> _Exercise goal_
Once the line containing "ATOM 125 N N" is found in the entries below, restate it and each following line word for word, stopping after the line containing "ATOM 133 N N".

> _Records for this task_
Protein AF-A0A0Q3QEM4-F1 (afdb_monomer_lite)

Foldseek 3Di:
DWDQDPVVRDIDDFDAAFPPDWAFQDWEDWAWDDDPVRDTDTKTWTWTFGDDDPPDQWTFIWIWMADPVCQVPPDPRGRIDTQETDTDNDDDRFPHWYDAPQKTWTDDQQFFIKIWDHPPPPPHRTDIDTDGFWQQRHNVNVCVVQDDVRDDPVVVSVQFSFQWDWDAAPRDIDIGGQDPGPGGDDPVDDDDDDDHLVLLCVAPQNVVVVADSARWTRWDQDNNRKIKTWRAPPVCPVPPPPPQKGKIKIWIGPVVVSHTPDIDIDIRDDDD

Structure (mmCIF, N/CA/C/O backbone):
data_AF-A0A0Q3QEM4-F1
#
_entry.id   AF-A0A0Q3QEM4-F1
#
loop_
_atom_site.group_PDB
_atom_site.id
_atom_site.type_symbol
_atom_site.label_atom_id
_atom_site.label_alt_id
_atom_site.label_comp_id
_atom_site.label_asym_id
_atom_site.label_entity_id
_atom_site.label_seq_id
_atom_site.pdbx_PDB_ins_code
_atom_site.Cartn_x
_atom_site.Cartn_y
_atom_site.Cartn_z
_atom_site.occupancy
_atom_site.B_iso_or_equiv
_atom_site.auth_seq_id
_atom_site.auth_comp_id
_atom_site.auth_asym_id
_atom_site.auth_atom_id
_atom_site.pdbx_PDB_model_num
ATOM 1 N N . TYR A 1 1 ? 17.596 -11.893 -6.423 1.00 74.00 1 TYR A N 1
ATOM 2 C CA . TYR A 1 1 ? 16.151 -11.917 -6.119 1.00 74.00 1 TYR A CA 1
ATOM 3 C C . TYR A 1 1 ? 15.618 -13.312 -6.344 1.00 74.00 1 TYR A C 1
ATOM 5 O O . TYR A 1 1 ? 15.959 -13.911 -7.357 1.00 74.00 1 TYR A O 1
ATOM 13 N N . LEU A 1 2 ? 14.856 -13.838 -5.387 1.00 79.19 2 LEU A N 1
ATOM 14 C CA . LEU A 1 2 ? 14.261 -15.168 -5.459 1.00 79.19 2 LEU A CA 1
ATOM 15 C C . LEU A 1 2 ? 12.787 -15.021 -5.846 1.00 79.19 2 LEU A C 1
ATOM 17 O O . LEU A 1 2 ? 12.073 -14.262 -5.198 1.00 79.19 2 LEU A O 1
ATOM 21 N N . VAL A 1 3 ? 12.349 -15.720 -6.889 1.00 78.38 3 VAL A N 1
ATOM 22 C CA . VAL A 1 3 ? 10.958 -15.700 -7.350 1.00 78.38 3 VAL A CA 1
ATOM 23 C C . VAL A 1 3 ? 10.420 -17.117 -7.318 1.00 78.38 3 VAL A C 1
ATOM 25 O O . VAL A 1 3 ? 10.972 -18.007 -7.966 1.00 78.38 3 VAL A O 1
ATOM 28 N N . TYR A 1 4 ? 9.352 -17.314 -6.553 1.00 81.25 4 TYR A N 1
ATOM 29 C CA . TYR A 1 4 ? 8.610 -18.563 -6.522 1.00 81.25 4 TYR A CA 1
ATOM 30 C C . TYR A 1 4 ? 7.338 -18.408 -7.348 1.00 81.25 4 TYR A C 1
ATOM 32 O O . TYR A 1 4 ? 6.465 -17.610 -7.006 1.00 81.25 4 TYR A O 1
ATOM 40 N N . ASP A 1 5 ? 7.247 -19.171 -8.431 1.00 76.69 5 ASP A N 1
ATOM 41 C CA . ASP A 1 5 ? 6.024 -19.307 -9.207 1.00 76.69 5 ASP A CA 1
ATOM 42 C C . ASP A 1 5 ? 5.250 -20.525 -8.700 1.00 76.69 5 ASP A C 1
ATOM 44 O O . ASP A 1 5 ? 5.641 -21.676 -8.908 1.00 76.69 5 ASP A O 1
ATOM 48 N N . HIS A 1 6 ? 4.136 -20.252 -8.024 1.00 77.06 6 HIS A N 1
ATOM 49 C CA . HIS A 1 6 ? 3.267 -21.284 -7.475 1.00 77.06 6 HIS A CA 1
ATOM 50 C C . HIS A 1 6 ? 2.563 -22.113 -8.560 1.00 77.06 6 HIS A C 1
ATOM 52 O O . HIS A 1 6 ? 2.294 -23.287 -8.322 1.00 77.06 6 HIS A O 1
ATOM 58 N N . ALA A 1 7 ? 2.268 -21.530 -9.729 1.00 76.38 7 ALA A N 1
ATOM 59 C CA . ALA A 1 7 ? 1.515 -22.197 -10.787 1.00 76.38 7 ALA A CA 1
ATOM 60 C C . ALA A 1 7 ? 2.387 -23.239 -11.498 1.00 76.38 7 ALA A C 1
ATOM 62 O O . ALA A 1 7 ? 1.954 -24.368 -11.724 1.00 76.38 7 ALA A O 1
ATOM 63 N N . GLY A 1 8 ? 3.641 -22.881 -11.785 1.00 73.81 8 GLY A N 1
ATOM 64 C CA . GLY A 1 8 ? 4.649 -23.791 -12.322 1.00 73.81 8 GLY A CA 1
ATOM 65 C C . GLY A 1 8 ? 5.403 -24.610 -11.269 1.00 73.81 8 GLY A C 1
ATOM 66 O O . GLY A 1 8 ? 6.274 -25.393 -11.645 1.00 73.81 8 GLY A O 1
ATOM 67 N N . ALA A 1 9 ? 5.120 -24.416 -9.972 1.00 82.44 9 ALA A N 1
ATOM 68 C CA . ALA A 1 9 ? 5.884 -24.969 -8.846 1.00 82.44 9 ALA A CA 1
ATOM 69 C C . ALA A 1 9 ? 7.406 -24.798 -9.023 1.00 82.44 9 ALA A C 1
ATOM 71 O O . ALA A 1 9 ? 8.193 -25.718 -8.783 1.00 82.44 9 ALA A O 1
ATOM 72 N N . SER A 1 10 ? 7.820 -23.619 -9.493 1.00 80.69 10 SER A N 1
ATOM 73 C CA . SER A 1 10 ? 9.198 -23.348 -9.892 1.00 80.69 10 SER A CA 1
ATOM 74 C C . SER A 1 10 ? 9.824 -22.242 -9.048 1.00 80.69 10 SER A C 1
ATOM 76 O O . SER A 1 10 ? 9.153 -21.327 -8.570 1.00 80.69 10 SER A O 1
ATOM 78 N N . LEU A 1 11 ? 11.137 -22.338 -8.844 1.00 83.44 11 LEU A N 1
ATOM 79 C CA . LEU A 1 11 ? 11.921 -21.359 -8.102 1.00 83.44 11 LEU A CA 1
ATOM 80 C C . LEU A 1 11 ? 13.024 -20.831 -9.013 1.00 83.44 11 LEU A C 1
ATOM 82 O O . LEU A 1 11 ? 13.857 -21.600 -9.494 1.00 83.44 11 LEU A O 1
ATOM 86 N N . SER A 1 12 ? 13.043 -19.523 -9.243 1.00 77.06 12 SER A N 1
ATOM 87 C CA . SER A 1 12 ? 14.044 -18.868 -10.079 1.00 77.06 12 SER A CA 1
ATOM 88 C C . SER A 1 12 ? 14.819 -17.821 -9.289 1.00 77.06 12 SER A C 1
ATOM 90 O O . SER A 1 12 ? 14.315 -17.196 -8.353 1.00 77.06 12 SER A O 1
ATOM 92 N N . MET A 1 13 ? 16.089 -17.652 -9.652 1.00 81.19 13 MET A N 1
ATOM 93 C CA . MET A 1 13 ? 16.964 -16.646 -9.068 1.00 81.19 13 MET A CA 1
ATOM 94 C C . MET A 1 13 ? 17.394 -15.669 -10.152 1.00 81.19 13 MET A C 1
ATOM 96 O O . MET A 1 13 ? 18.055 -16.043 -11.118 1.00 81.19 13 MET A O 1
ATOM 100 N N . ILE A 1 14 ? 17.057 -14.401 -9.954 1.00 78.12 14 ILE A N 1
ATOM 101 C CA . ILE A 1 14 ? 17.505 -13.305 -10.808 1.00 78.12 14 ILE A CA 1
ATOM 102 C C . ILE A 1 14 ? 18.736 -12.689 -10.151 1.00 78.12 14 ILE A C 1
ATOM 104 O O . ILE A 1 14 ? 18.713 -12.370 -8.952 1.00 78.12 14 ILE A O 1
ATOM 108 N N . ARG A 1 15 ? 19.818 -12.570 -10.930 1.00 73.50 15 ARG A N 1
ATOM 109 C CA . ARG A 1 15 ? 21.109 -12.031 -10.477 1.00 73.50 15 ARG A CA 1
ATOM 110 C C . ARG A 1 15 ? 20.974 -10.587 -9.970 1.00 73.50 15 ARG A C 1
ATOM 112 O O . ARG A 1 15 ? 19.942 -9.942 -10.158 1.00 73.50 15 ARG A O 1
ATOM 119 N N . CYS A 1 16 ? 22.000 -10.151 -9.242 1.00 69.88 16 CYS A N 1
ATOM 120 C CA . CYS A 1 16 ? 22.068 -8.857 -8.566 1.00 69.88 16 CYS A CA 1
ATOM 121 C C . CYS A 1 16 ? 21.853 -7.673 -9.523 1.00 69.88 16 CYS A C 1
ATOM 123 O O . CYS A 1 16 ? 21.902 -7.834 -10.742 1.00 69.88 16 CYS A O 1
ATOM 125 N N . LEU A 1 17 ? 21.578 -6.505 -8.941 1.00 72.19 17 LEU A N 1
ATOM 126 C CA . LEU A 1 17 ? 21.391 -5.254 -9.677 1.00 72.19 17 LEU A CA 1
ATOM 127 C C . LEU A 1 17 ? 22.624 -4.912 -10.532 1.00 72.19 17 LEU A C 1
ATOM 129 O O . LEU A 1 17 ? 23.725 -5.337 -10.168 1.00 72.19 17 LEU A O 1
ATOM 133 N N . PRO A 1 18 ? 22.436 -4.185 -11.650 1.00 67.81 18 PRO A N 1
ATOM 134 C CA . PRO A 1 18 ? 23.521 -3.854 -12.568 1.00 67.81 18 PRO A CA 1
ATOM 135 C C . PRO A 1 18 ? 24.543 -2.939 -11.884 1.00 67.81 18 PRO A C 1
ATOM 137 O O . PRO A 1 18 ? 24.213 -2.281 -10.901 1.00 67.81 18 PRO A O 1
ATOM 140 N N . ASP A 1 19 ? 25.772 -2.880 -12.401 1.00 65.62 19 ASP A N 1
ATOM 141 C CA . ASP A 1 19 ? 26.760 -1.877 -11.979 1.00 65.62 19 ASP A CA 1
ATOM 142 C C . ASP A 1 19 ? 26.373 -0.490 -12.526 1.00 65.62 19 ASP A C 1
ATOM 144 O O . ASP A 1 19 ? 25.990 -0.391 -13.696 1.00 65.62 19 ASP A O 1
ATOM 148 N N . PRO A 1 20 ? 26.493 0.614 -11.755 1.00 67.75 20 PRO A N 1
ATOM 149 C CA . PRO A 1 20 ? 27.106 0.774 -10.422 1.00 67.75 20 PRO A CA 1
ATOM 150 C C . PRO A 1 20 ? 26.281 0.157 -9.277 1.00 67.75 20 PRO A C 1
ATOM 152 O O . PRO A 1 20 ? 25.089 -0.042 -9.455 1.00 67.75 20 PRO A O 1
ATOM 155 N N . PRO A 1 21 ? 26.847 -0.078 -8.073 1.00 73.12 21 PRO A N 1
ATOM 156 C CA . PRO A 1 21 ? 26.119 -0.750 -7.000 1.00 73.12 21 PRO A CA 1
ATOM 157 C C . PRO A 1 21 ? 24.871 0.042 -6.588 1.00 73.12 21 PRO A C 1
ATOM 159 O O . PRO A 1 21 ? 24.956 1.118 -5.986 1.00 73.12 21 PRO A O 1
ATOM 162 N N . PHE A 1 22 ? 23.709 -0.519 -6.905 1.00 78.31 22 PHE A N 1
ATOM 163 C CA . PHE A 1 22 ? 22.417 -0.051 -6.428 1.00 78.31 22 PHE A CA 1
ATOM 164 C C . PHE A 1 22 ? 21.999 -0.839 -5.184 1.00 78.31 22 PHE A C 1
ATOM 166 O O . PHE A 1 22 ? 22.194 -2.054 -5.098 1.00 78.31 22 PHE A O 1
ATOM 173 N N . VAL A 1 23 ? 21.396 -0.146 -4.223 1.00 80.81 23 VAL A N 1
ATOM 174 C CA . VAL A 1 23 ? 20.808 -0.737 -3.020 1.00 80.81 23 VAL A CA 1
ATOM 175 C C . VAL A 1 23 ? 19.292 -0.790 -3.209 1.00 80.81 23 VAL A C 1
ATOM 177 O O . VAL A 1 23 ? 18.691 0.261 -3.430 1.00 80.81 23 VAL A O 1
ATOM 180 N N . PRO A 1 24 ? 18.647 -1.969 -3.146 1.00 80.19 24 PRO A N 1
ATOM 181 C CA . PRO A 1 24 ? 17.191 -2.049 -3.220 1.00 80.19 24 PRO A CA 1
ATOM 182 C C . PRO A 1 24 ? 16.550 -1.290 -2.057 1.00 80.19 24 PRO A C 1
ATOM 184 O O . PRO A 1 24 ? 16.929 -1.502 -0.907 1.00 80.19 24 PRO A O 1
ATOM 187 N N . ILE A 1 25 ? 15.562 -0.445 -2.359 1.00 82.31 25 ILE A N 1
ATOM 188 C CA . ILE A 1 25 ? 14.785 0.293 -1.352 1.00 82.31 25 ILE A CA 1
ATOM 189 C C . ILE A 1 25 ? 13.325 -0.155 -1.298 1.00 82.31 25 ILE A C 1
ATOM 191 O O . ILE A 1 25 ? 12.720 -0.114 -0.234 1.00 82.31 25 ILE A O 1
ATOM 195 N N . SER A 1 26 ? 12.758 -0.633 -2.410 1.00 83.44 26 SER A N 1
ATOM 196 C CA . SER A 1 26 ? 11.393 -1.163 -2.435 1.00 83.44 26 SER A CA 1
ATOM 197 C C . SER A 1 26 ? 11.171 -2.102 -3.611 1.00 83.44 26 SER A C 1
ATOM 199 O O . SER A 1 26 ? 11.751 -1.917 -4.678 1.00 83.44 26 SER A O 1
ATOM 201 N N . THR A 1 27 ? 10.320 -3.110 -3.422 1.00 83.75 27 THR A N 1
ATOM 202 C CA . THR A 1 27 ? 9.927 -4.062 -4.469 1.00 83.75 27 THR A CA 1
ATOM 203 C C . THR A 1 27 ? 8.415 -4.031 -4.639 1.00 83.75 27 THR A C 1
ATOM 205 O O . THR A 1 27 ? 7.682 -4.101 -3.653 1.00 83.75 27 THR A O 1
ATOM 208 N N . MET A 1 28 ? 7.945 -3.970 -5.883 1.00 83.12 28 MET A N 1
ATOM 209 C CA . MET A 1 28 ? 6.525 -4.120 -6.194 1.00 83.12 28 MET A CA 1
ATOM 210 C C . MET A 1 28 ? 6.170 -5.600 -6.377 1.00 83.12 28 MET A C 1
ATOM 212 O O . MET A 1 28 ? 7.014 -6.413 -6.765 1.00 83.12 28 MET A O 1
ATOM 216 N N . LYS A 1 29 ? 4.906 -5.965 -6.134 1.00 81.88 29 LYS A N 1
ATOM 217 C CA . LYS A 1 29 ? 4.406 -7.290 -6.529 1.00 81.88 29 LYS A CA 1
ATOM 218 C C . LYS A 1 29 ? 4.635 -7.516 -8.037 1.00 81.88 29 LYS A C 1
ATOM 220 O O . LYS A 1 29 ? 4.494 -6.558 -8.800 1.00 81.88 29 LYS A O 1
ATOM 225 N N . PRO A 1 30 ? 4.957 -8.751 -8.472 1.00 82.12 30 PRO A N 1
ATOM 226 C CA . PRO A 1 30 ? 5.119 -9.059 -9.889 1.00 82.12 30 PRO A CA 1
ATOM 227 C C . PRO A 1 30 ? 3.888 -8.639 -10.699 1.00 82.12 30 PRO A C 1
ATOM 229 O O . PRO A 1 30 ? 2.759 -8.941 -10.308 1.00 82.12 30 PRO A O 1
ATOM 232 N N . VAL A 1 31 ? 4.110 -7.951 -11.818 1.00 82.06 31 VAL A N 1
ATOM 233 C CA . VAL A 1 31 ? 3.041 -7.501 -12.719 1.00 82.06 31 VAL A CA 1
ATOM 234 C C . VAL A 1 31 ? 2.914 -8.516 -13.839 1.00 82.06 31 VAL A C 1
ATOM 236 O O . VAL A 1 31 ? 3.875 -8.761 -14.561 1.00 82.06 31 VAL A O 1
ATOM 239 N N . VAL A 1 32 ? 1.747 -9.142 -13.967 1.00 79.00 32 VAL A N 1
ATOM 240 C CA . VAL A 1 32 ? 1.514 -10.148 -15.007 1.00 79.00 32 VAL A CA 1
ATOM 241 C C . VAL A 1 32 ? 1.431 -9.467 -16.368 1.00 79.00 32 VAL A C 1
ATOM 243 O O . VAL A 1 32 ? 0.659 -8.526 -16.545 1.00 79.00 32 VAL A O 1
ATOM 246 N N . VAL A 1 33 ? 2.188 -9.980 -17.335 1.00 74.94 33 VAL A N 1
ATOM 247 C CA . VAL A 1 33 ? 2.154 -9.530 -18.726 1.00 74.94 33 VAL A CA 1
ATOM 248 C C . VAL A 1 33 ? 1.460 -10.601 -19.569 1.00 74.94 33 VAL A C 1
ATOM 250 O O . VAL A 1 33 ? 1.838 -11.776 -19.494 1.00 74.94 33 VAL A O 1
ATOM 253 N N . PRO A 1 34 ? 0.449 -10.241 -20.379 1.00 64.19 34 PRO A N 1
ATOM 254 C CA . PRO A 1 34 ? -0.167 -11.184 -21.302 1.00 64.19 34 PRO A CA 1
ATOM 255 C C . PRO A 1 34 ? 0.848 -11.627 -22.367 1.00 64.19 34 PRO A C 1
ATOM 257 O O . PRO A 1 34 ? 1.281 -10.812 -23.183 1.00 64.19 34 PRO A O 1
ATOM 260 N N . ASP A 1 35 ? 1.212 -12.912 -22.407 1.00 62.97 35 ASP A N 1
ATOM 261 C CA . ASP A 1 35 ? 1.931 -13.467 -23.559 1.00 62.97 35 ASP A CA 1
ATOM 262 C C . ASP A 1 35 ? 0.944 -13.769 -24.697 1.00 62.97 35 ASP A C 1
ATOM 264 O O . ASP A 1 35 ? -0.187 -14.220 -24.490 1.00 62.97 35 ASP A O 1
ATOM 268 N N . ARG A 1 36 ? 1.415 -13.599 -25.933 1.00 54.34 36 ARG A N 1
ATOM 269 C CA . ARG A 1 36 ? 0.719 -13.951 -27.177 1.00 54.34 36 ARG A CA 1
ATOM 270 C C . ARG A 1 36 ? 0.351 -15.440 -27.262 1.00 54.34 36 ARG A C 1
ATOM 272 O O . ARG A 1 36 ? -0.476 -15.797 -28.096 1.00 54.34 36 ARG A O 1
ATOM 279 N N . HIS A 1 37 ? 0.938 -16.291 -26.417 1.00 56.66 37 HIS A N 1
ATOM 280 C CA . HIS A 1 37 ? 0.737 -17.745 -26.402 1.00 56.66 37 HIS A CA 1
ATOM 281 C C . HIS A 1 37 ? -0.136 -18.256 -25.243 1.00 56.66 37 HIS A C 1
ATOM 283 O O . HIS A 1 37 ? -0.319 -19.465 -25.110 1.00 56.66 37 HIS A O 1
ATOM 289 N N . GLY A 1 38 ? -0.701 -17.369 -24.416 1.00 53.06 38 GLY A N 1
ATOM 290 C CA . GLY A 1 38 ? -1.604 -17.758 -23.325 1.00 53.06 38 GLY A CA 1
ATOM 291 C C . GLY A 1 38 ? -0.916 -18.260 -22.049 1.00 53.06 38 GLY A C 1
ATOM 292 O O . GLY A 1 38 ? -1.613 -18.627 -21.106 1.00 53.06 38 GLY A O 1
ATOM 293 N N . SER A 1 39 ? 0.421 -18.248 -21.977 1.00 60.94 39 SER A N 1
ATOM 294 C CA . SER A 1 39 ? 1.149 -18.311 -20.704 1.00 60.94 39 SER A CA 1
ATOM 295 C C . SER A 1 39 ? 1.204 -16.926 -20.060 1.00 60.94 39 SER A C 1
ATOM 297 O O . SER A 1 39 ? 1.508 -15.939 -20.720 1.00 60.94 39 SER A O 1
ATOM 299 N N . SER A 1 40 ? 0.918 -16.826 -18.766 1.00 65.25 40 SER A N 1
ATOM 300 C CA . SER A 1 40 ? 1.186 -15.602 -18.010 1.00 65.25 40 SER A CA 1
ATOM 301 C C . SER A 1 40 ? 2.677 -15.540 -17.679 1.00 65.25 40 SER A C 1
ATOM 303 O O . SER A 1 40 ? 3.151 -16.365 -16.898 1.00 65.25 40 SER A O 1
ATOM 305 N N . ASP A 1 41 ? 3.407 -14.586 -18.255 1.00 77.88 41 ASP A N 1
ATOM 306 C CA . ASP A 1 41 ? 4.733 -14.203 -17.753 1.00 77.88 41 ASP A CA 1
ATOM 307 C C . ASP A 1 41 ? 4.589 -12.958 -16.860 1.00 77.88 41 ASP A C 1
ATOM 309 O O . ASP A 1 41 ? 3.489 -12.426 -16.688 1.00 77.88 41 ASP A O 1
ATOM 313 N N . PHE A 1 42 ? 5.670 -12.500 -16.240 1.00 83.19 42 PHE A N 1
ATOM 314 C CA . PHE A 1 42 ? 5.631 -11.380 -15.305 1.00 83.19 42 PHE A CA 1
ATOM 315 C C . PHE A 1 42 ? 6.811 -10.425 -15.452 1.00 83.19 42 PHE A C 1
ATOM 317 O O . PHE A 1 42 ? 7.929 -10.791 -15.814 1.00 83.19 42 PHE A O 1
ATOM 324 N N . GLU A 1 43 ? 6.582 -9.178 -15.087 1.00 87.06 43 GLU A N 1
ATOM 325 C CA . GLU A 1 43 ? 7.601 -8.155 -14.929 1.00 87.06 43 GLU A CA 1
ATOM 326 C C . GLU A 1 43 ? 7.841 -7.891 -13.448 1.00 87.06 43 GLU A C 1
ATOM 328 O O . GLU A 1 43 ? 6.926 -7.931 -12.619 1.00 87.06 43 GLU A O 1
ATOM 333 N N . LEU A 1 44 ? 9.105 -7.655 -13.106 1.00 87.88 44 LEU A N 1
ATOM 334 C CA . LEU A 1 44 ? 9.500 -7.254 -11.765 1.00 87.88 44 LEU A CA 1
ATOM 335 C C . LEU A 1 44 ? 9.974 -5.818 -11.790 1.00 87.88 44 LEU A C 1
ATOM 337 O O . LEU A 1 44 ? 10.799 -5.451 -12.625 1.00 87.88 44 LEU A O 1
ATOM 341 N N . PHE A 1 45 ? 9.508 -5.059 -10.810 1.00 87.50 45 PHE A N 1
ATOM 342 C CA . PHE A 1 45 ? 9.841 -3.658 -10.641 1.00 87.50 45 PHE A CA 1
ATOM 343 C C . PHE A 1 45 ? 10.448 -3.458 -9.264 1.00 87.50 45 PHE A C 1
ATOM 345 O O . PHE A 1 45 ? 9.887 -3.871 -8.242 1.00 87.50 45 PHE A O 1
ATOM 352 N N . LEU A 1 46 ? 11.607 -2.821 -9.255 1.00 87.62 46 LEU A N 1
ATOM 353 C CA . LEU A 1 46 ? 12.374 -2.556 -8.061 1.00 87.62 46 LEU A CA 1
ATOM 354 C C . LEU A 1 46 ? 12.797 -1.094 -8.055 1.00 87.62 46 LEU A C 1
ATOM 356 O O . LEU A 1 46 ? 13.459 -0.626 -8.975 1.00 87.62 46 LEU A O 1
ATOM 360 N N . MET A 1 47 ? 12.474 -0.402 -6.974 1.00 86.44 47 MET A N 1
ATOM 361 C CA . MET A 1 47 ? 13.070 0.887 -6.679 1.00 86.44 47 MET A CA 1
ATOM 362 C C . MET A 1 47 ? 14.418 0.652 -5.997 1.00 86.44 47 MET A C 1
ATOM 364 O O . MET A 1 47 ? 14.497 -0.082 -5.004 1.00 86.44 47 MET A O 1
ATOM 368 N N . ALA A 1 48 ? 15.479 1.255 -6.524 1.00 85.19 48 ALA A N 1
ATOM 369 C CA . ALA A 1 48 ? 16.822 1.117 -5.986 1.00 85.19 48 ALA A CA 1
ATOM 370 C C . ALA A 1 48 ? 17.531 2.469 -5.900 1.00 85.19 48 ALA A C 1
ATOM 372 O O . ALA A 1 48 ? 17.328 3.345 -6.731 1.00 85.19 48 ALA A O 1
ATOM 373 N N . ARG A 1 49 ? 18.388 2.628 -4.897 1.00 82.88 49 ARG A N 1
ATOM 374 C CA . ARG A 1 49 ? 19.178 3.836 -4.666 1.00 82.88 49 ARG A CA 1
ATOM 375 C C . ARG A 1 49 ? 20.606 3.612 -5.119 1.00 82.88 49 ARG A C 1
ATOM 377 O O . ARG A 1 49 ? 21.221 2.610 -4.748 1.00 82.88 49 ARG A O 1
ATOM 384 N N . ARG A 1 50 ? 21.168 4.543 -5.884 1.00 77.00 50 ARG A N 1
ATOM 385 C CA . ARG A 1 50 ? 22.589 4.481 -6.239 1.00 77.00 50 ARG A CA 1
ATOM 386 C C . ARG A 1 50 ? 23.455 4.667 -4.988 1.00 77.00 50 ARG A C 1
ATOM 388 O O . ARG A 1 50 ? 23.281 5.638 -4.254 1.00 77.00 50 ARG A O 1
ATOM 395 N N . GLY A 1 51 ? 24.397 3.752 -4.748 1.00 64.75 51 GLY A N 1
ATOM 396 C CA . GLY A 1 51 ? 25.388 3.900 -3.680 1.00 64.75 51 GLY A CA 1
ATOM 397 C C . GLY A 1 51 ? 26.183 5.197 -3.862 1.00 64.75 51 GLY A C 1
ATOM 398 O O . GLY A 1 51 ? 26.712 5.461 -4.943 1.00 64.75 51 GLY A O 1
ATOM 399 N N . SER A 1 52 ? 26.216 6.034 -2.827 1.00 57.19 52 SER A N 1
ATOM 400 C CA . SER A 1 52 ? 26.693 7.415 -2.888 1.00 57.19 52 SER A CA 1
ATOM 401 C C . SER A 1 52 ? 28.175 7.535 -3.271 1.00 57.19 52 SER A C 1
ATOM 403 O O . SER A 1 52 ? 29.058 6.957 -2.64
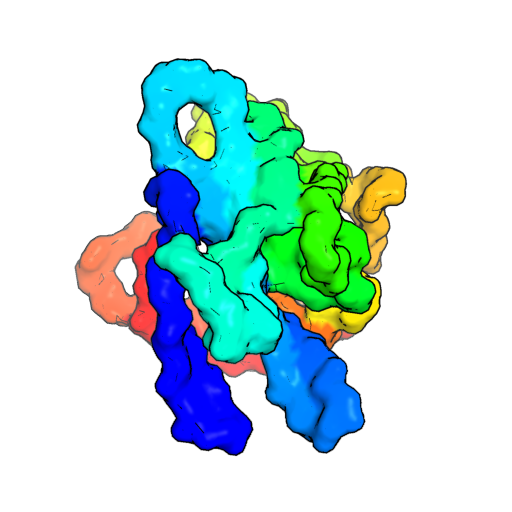1 1.00 57.19 52 SER A O 1
ATOM 405 N N . SER A 1 53 ? 28.457 8.385 -4.262 1.00 49.66 53 SER A N 1
ATOM 406 C CA . SER A 1 53 ? 29.694 9.174 -4.277 1.00 49.66 53 SER A CA 1
ATOM 407 C C . SER A 1 53 ? 29.467 10.397 -3.373 1.00 49.66 53 SER A C 1
ATOM 409 O O . SER A 1 53 ? 28.378 10.974 -3.433 1.00 49.66 53 SER A O 1
ATOM 411 N N . PRO A 1 54 ? 30.437 10.826 -2.545 1.00 46.53 54 PRO A N 1
ATOM 412 C CA . PRO A 1 54 ? 30.251 11.861 -1.518 1.00 46.53 54 PRO A CA 1
ATOM 413 C C . PRO A 1 54 ? 29.885 13.274 -2.025 1.00 46.53 54 PRO A C 1
ATOM 415 O O . PRO A 1 54 ? 29.799 14.193 -1.218 1.00 46.53 54 PRO A O 1
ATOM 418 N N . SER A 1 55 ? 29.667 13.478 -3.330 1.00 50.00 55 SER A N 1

> _Answer to this exercise_
ATOM 125 N N . LEU A 1 17 ? 21.578 -6.505 -8.941 1.00 72.19 17 LEU A N 1
ATOM 126 C CA . LEU A 1 17 ? 21.391 -5.254 -9.677 1.00 72.19 17 LEU A CA 1
ATOM 127 C C . LEU A 1 17 ? 22.624 -4.912 -10.532 1.00 72.19 17 LEU A C 1
ATOM 129 O O . LEU A 1 17 ? 23.725 -5.337 -10.168 1.00 72.19 17 LEU A O 1
ATOM 133 N N . PRO A 1 18 ? 22.436 -4.185 -11.650 1.00 67.81 18 PRO A N 1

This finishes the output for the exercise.